What is being asked
Some entries follow. Reproduce exactly the lines starting at the one with "ATOM 92 C C" and stopping after the one with "ATOM 159 C CA".

(Entries taken from a collection)

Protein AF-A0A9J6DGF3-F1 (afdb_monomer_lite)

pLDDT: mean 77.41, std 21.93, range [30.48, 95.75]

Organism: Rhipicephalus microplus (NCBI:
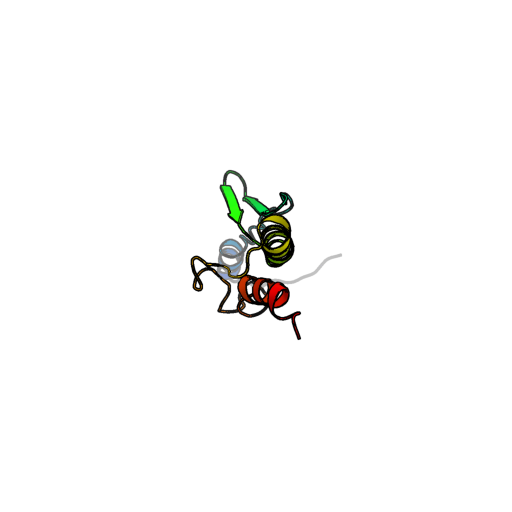txid6941)

Secondary structure (DSSP, 8-state):
---------THHHHHHHSS------EEEEEETTEEEEEETTEEEEE--TTTHHHHHHHHHHHH-------S-TTSS-TT-TTSS-S-HHHHHHHHHHH---

Foldseek 3Di:
DDDDDDDDDPVPPVVVVPPPPPQDWPFVDDDQQWTWTDGDPDIDIDGFLVRLQSVLCCCCPVVVDPDDDDPDLVPAQQPCPVVCGHRSNVVSNVVNNVPPD

Sequence (101 aa):
MQQHSQKSTLGGFLRNFLFKSTQVWDSSQVFEFGVVSKQGANWVSHLTEFVVPPLARYLRDQFGARCFGVWNLWHDDFAGVCGGGQYPLMRNLFGVFSDRR

Structure (mmCIF, N/CA/C/O backbone):
data_AF-A0A9J6DGF3-F1
#
_entry.id   AF-A0A9J6DGF3-F1
#
loop_
_atom_site.group_PDB
_atom_site.id
_atom_site.type_symbol
_atom_site.label_atom_id
_atom_site.label_alt_id
_atom_site.label_comp_id
_atom_site.label_asym_id
_atom_site.label_entity_id
_atom_site.label_seq_id
_atom_site.pdbx_PDB_ins_code
_atom_site.Cartn_x
_atom_site.Cartn_y
_atom_site.Cartn_z
_atom_site.occupancy
_atom_site.B_iso_or_equiv
_atom_site.auth_seq_id
_atom_site.auth_comp_id
_atom_site.auth_asym_id
_atom_site.auth_atom_id
_atom_site.pdbx_PDB_model_num
ATOM 1 N N . MET A 1 1 ? -51.751 4.795 17.448 1.00 33.47 1 MET A N 1
ATOM 2 C CA . MET A 1 1 ? -52.622 4.123 18.440 1.00 33.47 1 MET A CA 1
ATOM 3 C C . MET A 1 1 ? -51.876 2.914 19.001 1.00 33.47 1 MET A C 1
ATOM 5 O O . MET A 1 1 ? -50.907 2.484 18.389 1.00 33.47 1 MET A O 1
ATOM 9 N N . GLN A 1 2 ? -52.295 2.423 20.165 1.00 33.94 2 GLN A N 1
ATOM 10 C CA . GLN A 1 2 ? -51.917 1.137 20.783 1.00 33.94 2 GLN A CA 1
ATOM 11 C C . GLN A 1 2 ? -52.507 -0.056 19.976 1.00 33.94 2 GLN A C 1
ATOM 13 O O . GLN A 1 2 ? -53.280 0.203 19.059 1.00 33.94 2 GLN A O 1
ATOM 18 N N . GLN A 1 3 ? -52.270 -1.358 20.211 1.00 35.19 3 GLN A N 1
ATOM 19 C CA . GLN A 1 3 ? -51.359 -2.169 21.059 1.00 35.19 3 GLN A CA 1
ATOM 20 C C . GLN A 1 3 ? -51.271 -3.587 20.399 1.00 35.19 3 GLN A C 1
ATOM 22 O O . GLN A 1 3 ? -52.018 -3.859 19.466 1.00 35.19 3 GLN A O 1
ATOM 27 N N . HIS A 1 4 ? -50.433 -4.560 20.787 1.00 30.48 4 HIS A N 1
ATOM 28 C CA . HIS A 1 4 ? -49.464 -4.614 21.889 1.00 30.48 4 HIS A CA 1
ATOM 29 C C . HIS A 1 4 ? -48.061 -5.078 21.401 1.00 30.48 4 HIS A C 1
ATOM 31 O O . HIS A 1 4 ? -47.553 -4.426 20.502 1.00 30.48 4 HIS A O 1
ATOM 37 N N . SER A 1 5 ? -47.304 -6.076 21.896 1.00 33.53 5 SER A N 1
ATOM 38 C CA . SER A 1 5 ? -47.467 -7.139 22.917 1.00 33.53 5 SER A CA 1
ATOM 39 C C . SER A 1 5 ? -46.152 -7.374 23.687 1.00 33.53 5 SER A C 1
ATOM 41 O O . SER A 1 5 ? -45.175 -6.664 23.460 1.00 33.53 5 SER A O 1
ATOM 43 N N . GLN A 1 6 ? -46.123 -8.325 24.626 1.00 42.84 6 GLN A N 1
ATOM 44 C CA . GLN A 1 6 ? -44.941 -8.687 25.421 1.00 42.84 6 GLN A CA 1
ATOM 45 C C . GLN A 1 6 ? -44.726 -10.206 25.470 1.00 42.84 6 GLN A C 1
ATOM 47 O O . GLN A 1 6 ? -45.687 -10.967 25.576 1.00 42.84 6 GLN A O 1
ATOM 52 N N . LYS A 1 7 ? -43.458 -10.627 25.559 1.00 30.55 7 LYS A N 1
ATOM 53 C CA . LYS A 1 7 ? -43.006 -11.627 26.545 1.00 30.5
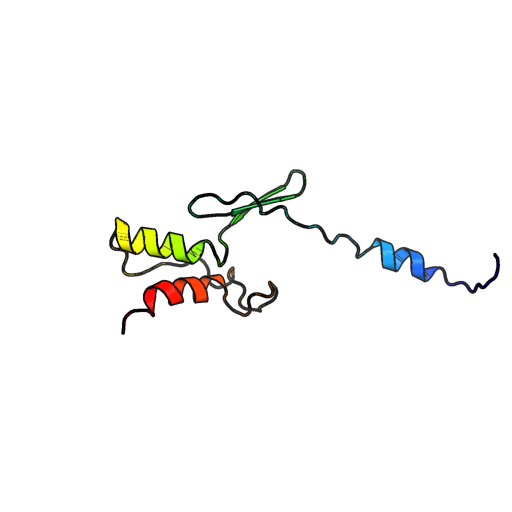5 7 LYS A CA 1
ATOM 54 C C . LYS A 1 7 ? -41.502 -11.497 26.794 1.00 30.55 7 LYS A C 1
ATOM 56 O O . LYS A 1 7 ? -40.776 -10.930 25.984 1.00 30.55 7 LYS A O 1
ATOM 61 N N . SER A 1 8 ? -41.069 -11.924 27.974 1.00 41.97 8 SER A N 1
ATOM 62 C CA . SER A 1 8 ? -39.764 -11.599 28.551 1.00 41.97 8 SER A CA 1
ATOM 63 C C . SER A 1 8 ? -38.679 -12.631 28.243 1.00 41.97 8 SER A C 1
ATOM 65 O O . SER A 1 8 ? -38.941 -13.822 28.095 1.00 41.97 8 SER A O 1
ATOM 67 N N . THR A 1 9 ? -37.423 -12.182 28.242 1.00 35.56 9 THR A N 1
ATOM 68 C CA . THR A 1 9 ? -36.270 -12.973 28.709 1.00 35.56 9 THR A CA 1
ATOM 69 C C . THR A 1 9 ? -35.098 -12.028 28.981 1.00 35.56 9 THR A C 1
ATO
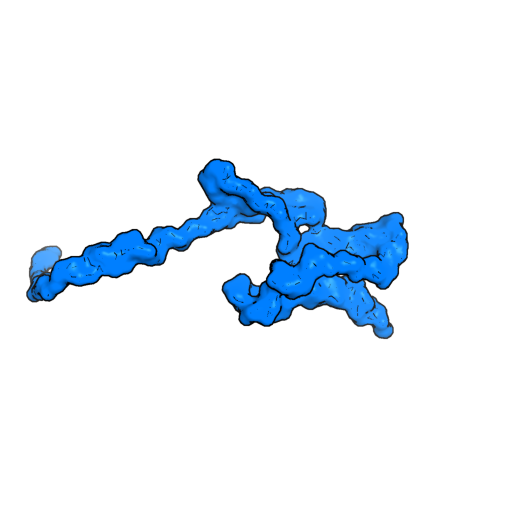M 71 O O . THR A 1 9 ? -34.696 -11.261 28.109 1.00 35.56 9 THR A O 1
ATOM 74 N N . LEU A 1 10 ? -34.525 -12.071 30.190 1.00 43.03 10 LEU A N 1
ATOM 75 C CA . LEU A 1 10 ? -33.475 -11.129 30.622 1.00 43.03 10 LEU A CA 1
ATOM 76 C C . LEU A 1 10 ? -32.159 -11.233 29.816 1.00 43.03 10 LEU A C 1
ATOM 78 O O . LEU A 1 10 ? -31.334 -10.325 29.868 1.00 43.03 10 LEU A O 1
ATOM 82 N N . GLY A 1 11 ? -31.962 -12.300 29.032 1.00 37.88 11 GLY A N 1
ATOM 83 C CA . GLY A 1 11 ? -30.738 -12.531 28.253 1.00 37.88 11 GLY A CA 1
ATOM 84 C C . GLY A 1 11 ? -30.536 -11.626 27.026 1.00 37.88 11 GLY A C 1
ATOM 85 O O . GLY A 1 11 ? -29.441 -11.614 26.467 1.00 37.88 11 GLY A O 1
ATOM 86 N N . GLY A 1 12 ? -31.552 -10.868 26.592 1.00 37.41 12 GLY A N 1
ATOM 87 C CA . GLY A 1 12 ? -31.447 -10.015 25.399 1.00 37.41 12 GLY A CA 1
ATOM 88 C C . GLY A 1 12 ? -30.547 -8.785 25.578 1.00 37.41 12 GLY A C 1
ATOM 89 O O . GLY A 1 12 ? -29.813 -8.417 24.663 1.00 37.41 12 GLY A O 1
ATOM 90 N N . PHE A 1 13 ? -30.563 -8.166 26.763 1.00 42.41 13 PHE A N 1
ATOM 91 C CA . PHE A 1 13 ? -29.904 -6.873 26.993 1.00 42.41 13 PHE A CA 1
ATOM 92 C C . PHE A 1 13 ? -28.369 -6.976 26.946 1.00 42.41 13 PHE A C 1
ATOM 94 O O . PHE A 1 13 ? -27.705 -6.159 26.311 1.00 42.41 13 PHE A O 1
ATOM 101 N N . LEU A 1 14 ? -27.806 -8.037 27.536 1.00 43.75 14 LEU A N 1
ATOM 102 C CA . LEU A 1 14 ? -26.357 -8.276 27.568 1.00 43.75 14 LEU A CA 1
ATOM 103 C C . LEU A 1 14 ? -25.772 -8.616 26.186 1.00 43.75 14 LEU A C 1
ATOM 105 O O . LEU A 1 14 ? -24.635 -8.246 25.899 1.00 43.75 14 LEU A O 1
ATOM 109 N N . ARG A 1 15 ? -26.542 -9.266 25.299 1.00 43.59 15 ARG A N 1
ATOM 110 C CA . ARG A 1 15 ? -26.072 -9.614 23.944 1.00 43.59 15 ARG A CA 1
ATOM 111 C C . ARG A 1 15 ? -25.850 -8.388 23.057 1.00 43.59 15 ARG A C 1
ATOM 113 O O . ARG A 1 15 ? -24.884 -8.365 22.302 1.00 43.59 15 ARG A O 1
ATOM 120 N N . ASN A 1 16 ? -26.683 -7.355 23.189 1.00 38.56 16 ASN A N 1
ATOM 121 C CA . ASN A 1 16 ? -26.537 -6.119 22.412 1.00 38.56 16 ASN A CA 1
ATOM 122 C C . ASN A 1 16 ? -25.452 -5.174 22.959 1.00 38.56 16 ASN A C 1
ATOM 124 O O . ASN A 1 16 ? -25.007 -4.289 22.231 1.00 38.56 16 ASN A O 1
ATOM 128 N N . PHE A 1 17 ? -25.021 -5.346 24.214 1.00 43.00 17 PHE A N 1
ATOM 129 C CA . PHE A 1 17 ? -24.035 -4.465 24.849 1.00 43.00 17 PHE A CA 1
ATOM 130 C C . PHE A 1 17 ? -22.578 -4.854 24.536 1.00 43.00 17 PHE A C 1
ATOM 132 O O . PHE A 1 17 ? -21.707 -3.992 24.497 1.00 43.00 17 PHE A O 1
ATOM 139 N N . LEU A 1 18 ? -22.307 -6.140 24.278 1.00 44.84 18 LEU A N 1
ATOM 140 C CA . LEU A 1 18 ? -20.941 -6.678 24.163 1.00 44.84 18 LEU A CA 1
ATOM 141 C C . LEU A 1 18 ? -20.338 -6.669 22.744 1.00 44.84 18 LEU A C 1
ATOM 143 O O . LEU A 1 18 ? -19.149 -6.930 22.605 1.00 44.84 18 LEU A O 1
ATOM 147 N N . PHE A 1 19 ? -21.122 -6.376 21.700 1.00 44.25 19 PHE A N 1
ATOM 148 C CA . PHE A 1 19 ? -20.681 -6.502 20.297 1.00 44.25 19 PHE A CA 1
ATOM 149 C C . PHE A 1 19 ? -20.916 -5.261 19.419 1.00 44.25 19 PHE A C 1
ATOM 151 O O . PHE A 1 19 ? -20.809 -5.347 18.197 1.00 44.25 19 PHE A O 1
ATOM 158 N N . LYS A 1 20 ? -21.211 -4.089 20.004 1.00 41.09 20 LYS A N 1
ATOM 159 C CA . LYS A 1 20 ? -21.464 -2.851 19.234 1.00 41.09 20 LYS A CA 1
ATOM 160 C C . LYS A 1 20 ? -20.340 -1.807 19.272 1.00 41.09 20 LYS A C 1
ATOM 162 O O . LYS A 1 20 ? -20.589 -0.617 19.098 1.00 41.09 20 LYS A O 1
ATOM 167 N N . SER A 1 21 ? -19.093 -2.252 19.410 1.00 39.31 21 SER A N 1
ATOM 168 C CA . SER A 1 21 ? -17.902 -1.454 19.092 1.00 39.31 21 SER A CA 1
ATOM 169 C C . SER A 1 21 ? -17.486 -1.640 17.625 1.00 39.31 21 SER A C 1
ATOM 171 O O . SER A 1 21 ? -16.361 -2.044 17.337 1.00 39.31 21 SER A O 1
ATOM 173 N N . THR A 1 22 ? -18.378 -1.333 16.673 1.00 51.34 22 THR A N 1
ATOM 174 C CA . THR A 1 22 ? -17.988 -1.088 15.269 1.00 51.34 22 THR A CA 1
ATOM 175 C C . THR A 1 22 ? -17.224 0.232 15.204 1.00 51.34 22 THR A C 1
ATOM 177 O O . THR A 1 22 ? -17.769 1.286 14.878 1.00 51.34 22 THR A O 1
ATOM 180 N N . GLN A 1 23 ? -15.969 0.166 15.639 1.00 52.16 23 GLN A N 1
ATOM 181 C CA . GLN A 1 23 ? -15.096 1.295 15.917 1.00 52.16 23 GLN A CA 1
ATOM 182 C C . GLN A 1 23 ? -14.393 1.701 14.616 1.00 52.16 23 GLN A C 1
ATOM 184 O O . GLN A 1 23 ? -13.312 1.218 14.284 1.00 52.16 23 GLN A O 1
ATOM 189 N N . VAL A 1 24 ? -15.072 2.539 13.829 1.00 67.56 24 VAL A N 1
ATOM 190 C CA . VAL A 1 24 ? -14.571 3.012 12.533 1.00 67.56 24 VAL A CA 1
ATOM 191 C C . VAL A 1 24 ? -13.301 3.842 12.741 1.00 67.56 24 VAL A C 1
ATOM 193 O O . VAL A 1 24 ? -13.249 4.698 13.625 1.00 67.56 24 VAL A O 1
ATOM 196 N N . TRP A 1 25 ? -12.281 3.579 11.928 1.00 76.56 25 TRP A N 1
ATOM 197 C CA . TRP A 1 25 ? -11.037 4.345 11.893 1.00 76.56 25 TRP A CA 1
ATOM 198 C C . TRP A 1 25 ? -11.127 5.435 10.821 1.00 76.56 25 TRP A C 1
ATOM 200 O O . TRP A 1 25 ? -11.269 5.124 9.636 1.00 76.56 25 TRP A O 1
ATOM 210 N N . ASP A 1 26 ? -11.010 6.706 11.215 1.00 77.38 26 ASP A N 1
ATOM 211 C CA . ASP A 1 26 ? -10.898 7.804 10.248 1.00 77.38 26 ASP A CA 1
ATOM 212 C C . ASP A 1 26 ? -9.572 7.665 9.505 1.00 77.38 26 ASP A C 1
ATOM 214 O O . ASP A 1 26 ? -8.510 7.784 10.108 1.00 77.38 26 ASP A O 1
ATOM 218 N N . SER A 1 27 ? -9.652 7.386 8.207 1.00 79.31 27 SER A N 1
ATOM 219 C CA . SER A 1 27 ? -8.508 7.140 7.323 1.00 79.31 27 SER A CA 1
ATOM 220 C C . SER A 1 27 ? -8.431 8.182 6.199 1.00 79.31 27 SER A C 1
ATOM 222 O O . SER A 1 27 ? -7.832 7.937 5.156 1.00 79.31 27 SER A O 1
ATOM 224 N N . SER A 1 28 ? -9.058 9.349 6.
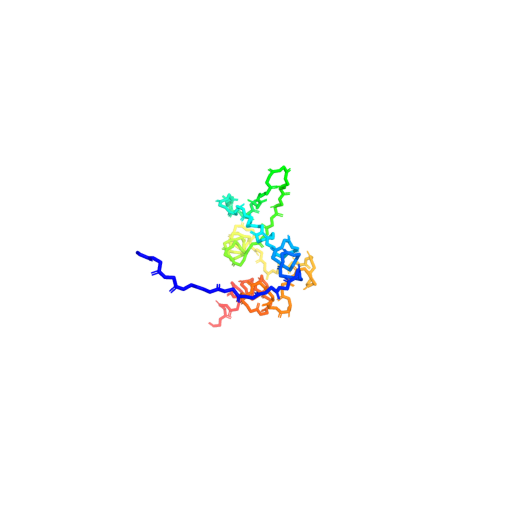401 1.00 75.31 28 SER A N 1
ATOM 225 C CA . SER A 1 28 ? -9.086 10.465 5.443 1.00 75.31 28 SER A CA 1
ATOM 226 C C . SER A 1 28 ? -7.721 11.120 5.205 1.00 75.31 28 SER A C 1
ATOM 228 O O . SER A 1 28 ? -7.534 11.814 4.206 1.00 75.31 28 SER A O 1
ATOM 230 N N . GLN A 1 29 ? -6.757 10.915 6.107 1.00 76.25 29 GLN A N 1
ATOM 231 C CA . GLN A 1 29 ? -5.461 11.590 6.067 1.00 76.25 29 GLN A CA 1
ATOM 232 C C . GLN A 1 29 ? -4.442 10.794 5.257 1.00 76.25 29 GLN A C 1
ATOM 234 O O . GLN A 1 29 ? -3.580 10.097 5.794 1.00 76.25 29 GLN A O 1
ATOM 239 N N . VAL A 1 30 ? -4.569 10.920 3.938 1.00 78.81 30 VAL A N 1
ATOM 240 C CA . VAL A 1 30 ? -3.601 10.432 2.955 1.00 78.81 30 VAL A CA 1
ATOM 241 C C . VAL A 1 30 ? -2.472 11.458 2.809 1.00 78.81 30 VAL A C 1
ATOM 243 O O . VAL A 1 30 ? -2.726 12.643 2.600 1.00 78.81 30 VAL A O 1
ATOM 246 N N . PHE A 1 31 ? -1.228 10.998 2.903 1.00 81.25 31 PHE A N 1
ATOM 247 C CA . PHE A 1 31 ? -0.034 11.725 2.469 1.00 81.25 31 PHE A CA 1
ATOM 248 C C . PHE A 1 31 ? 0.547 11.049 1.219 1.00 81.25 31 PHE A C 1
ATOM 250 O O . PHE A 1 31 ? 0.119 9.956 0.858 1.00 81.25 31 PHE A O 1
ATOM 257 N N . GLU A 1 32 ? 1.515 11.691 0.556 1.00 80.00 32 GLU A N 1
ATOM 258 C CA . GLU A 1 32 ? 1.999 11.322 -0.790 1.00 80.00 32 GLU A CA 1
ATOM 259 C C . GLU A 1 32 ? 2.230 9.811 -0.992 1.00 80.00 32 GLU A C 1
ATOM 261 O O . GLU A 1 32 ? 1.850 9.260 -2.025 1.00 80.00 32 GLU A O 1
ATOM 266 N N . PHE A 1 33 ? 2.762 9.128 0.032 1.00 85.88 33 PHE A N 1
ATOM 267 C CA . PHE A 1 33 ? 3.013 7.686 0.028 1.00 85.88 33 PHE A CA 1
ATOM 268 C C . PHE A 1 33 ? 2.522 6.956 1.297 1.00 85.88 33 PHE A C 1
ATOM 270 O O . PHE A 1 33 ? 3.186 6.032 1.767 1.00 85.88 33 PHE A O 1
ATOM 277 N N . GLY A 1 34 ? 1.370 7.331 1.870 1.00 89.62 34 GLY A N 1
ATOM 278 C CA . GLY A 1 34 ? 0.797 6.603 3.016 1.00 89.62 34 GLY A CA 1
ATOM 279 C C . GLY A 1 34 ? -0.524 7.145 3.551 1.00 89.62 34 GLY A C 1
ATOM 280 O O . GLY A 1 34 ? -1.039 8.158 3.086 1.00 89.62 34 GLY A O 1
ATOM 281 N N . VAL A 1 35 ? -1.087 6.449 4.541 1.00 91.38 35 VAL A N 1
ATOM 282 C CA . VAL A 1 35 ? -2.358 6.803 5.190 1.00 91.38 35 VAL A CA 1
ATOM 283 C C . VAL A 1 35 ? -2.181 6.812 6.704 1.00 91.38 35 VAL A C 1
ATOM 285 O O . VAL A 1 35 ? -1.612 5.880 7.267 1.00 91.38 35 VAL A O 1
ATOM 288 N N . VAL A 1 36 ? -2.698 7.843 7.376 1.00 89.62 36 VAL A N 1
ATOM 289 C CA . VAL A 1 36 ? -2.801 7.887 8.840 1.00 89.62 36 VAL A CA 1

Problem solution
ATOM 92 C C . PHE A 1 13 ? -28.369 -6.976 26.946 1.00 42.41 13 PHE A C 1
ATOM 94 O O . PHE A 1 13 ? -27.705 -6.159 26.311 1.00 42.41 13 PHE A O 1
ATOM 101 N N . LEU A 1 14 ? -27.806 -8.037 27.536 1.00 43.75 14 LEU A N 1
ATOM 102 C CA . LEU A 1 14 ? -26.357 -8.276 27.568 1.00 43.75 14 LEU A CA 1
ATOM 103 C C . LEU A 1 14 ? -25.772 -8.616 26.186 1.00 43.75 14 LEU A C 1
ATOM 105 O O . LEU A 1 14 ? -24.635 -8.246 25.899 1.00 43.75 14 LEU A O 1
ATOM 109 N N . ARG A 1 15 ? -26.542 -9.266 25.299 1.00 43.59 15 ARG A N 1
ATOM 110 C CA . ARG A 1 15 ? -26.072 -9.614 23.944 1.00 43.59 15 ARG A CA 1
ATOM 111 C C . ARG A 1 15 ? -25.850 -8.388 23.057 1.00 43.59 15 ARG A C 1
ATOM 113 O O . ARG A 1 15 ? -24.884 -8.365 22.302 1.00 43.59 15 ARG A O 1
ATOM 120 N N . ASN A 1 16 ? -26.683 -7.355 23.189 1.00 38.56 16 ASN A N 1
ATOM 121 C CA . ASN A 1 16 ? -26.537 -6.119 22.412 1.00 38.56 16 ASN A CA 1
ATOM 122 C C . ASN A 1 16 ? -25.452 -5.174 22.959 1.00 38.56 16 ASN A C 1
ATOM 124 O O . ASN A 1 16 ? -25.007 -4.289 22.231 1.00 38.56 16 ASN A O 1
ATOM 128 N N . PHE A 1 17 ? -25.021 -5.346 24.214 1.00 43.00 17 PHE A N 1
ATOM 129 C CA . PHE A 1 17 ? -24.035 -4.465 24.849 1.00 43.00 17 PHE A CA 1
ATOM 130 C C . PHE A 1 17 ? -22.578 -4.854 24.536 1.00 43.00 17 PHE A C 1
ATOM 132 O O . PHE A 1 17 ? -21.707 -3.992 24.497 1.00 43.00 17 PHE A O 1
ATOM 139 N N . LEU A 1 18 ? -22.307 -6.140 24.278 1.00 44.84 18 LEU A N 1
ATOM 140 C CA . LEU A 1 18 ? -20.941 -6.678 24.163 1.00 44.84 18 LEU A CA 1
ATOM 141 C C . LEU A 1 18 ? -20.338 -6.669 22.744 1.00 44.84 18 LEU A C 1
ATOM 143 O O . LEU A 1 18 ? -19.149 -6.930 22.605 1.00 44.84 18 LEU A O 1
ATOM 147 N N . PHE A 1 19 ? -21.122 -6.376 21.700 1.00 44.25 19 PHE A N 1
ATOM 148 C CA . PHE A 1 19 ? -20.681 -6.502 20.297 1.00 44.25 19 PHE A CA 1
ATOM 149 C C . PHE A 1 19 ? -20.916 -5.261 19.419 1.00 44.25 19 PHE A C 1
ATOM 151 O O . PHE A 1 19 ? -20.809 -5.347 18.197 1.00 44.25 19 PHE A O 1
ATOM 158 N N . LYS A 1 20 ? -21.211 -4.089 20.004 1.00 41.09 20 LYS A N 1
ATOM 159 C CA . LYS A 1 20 ? -21.464 -2.851 19.234 1.00 41.09 20 LYS A CA 1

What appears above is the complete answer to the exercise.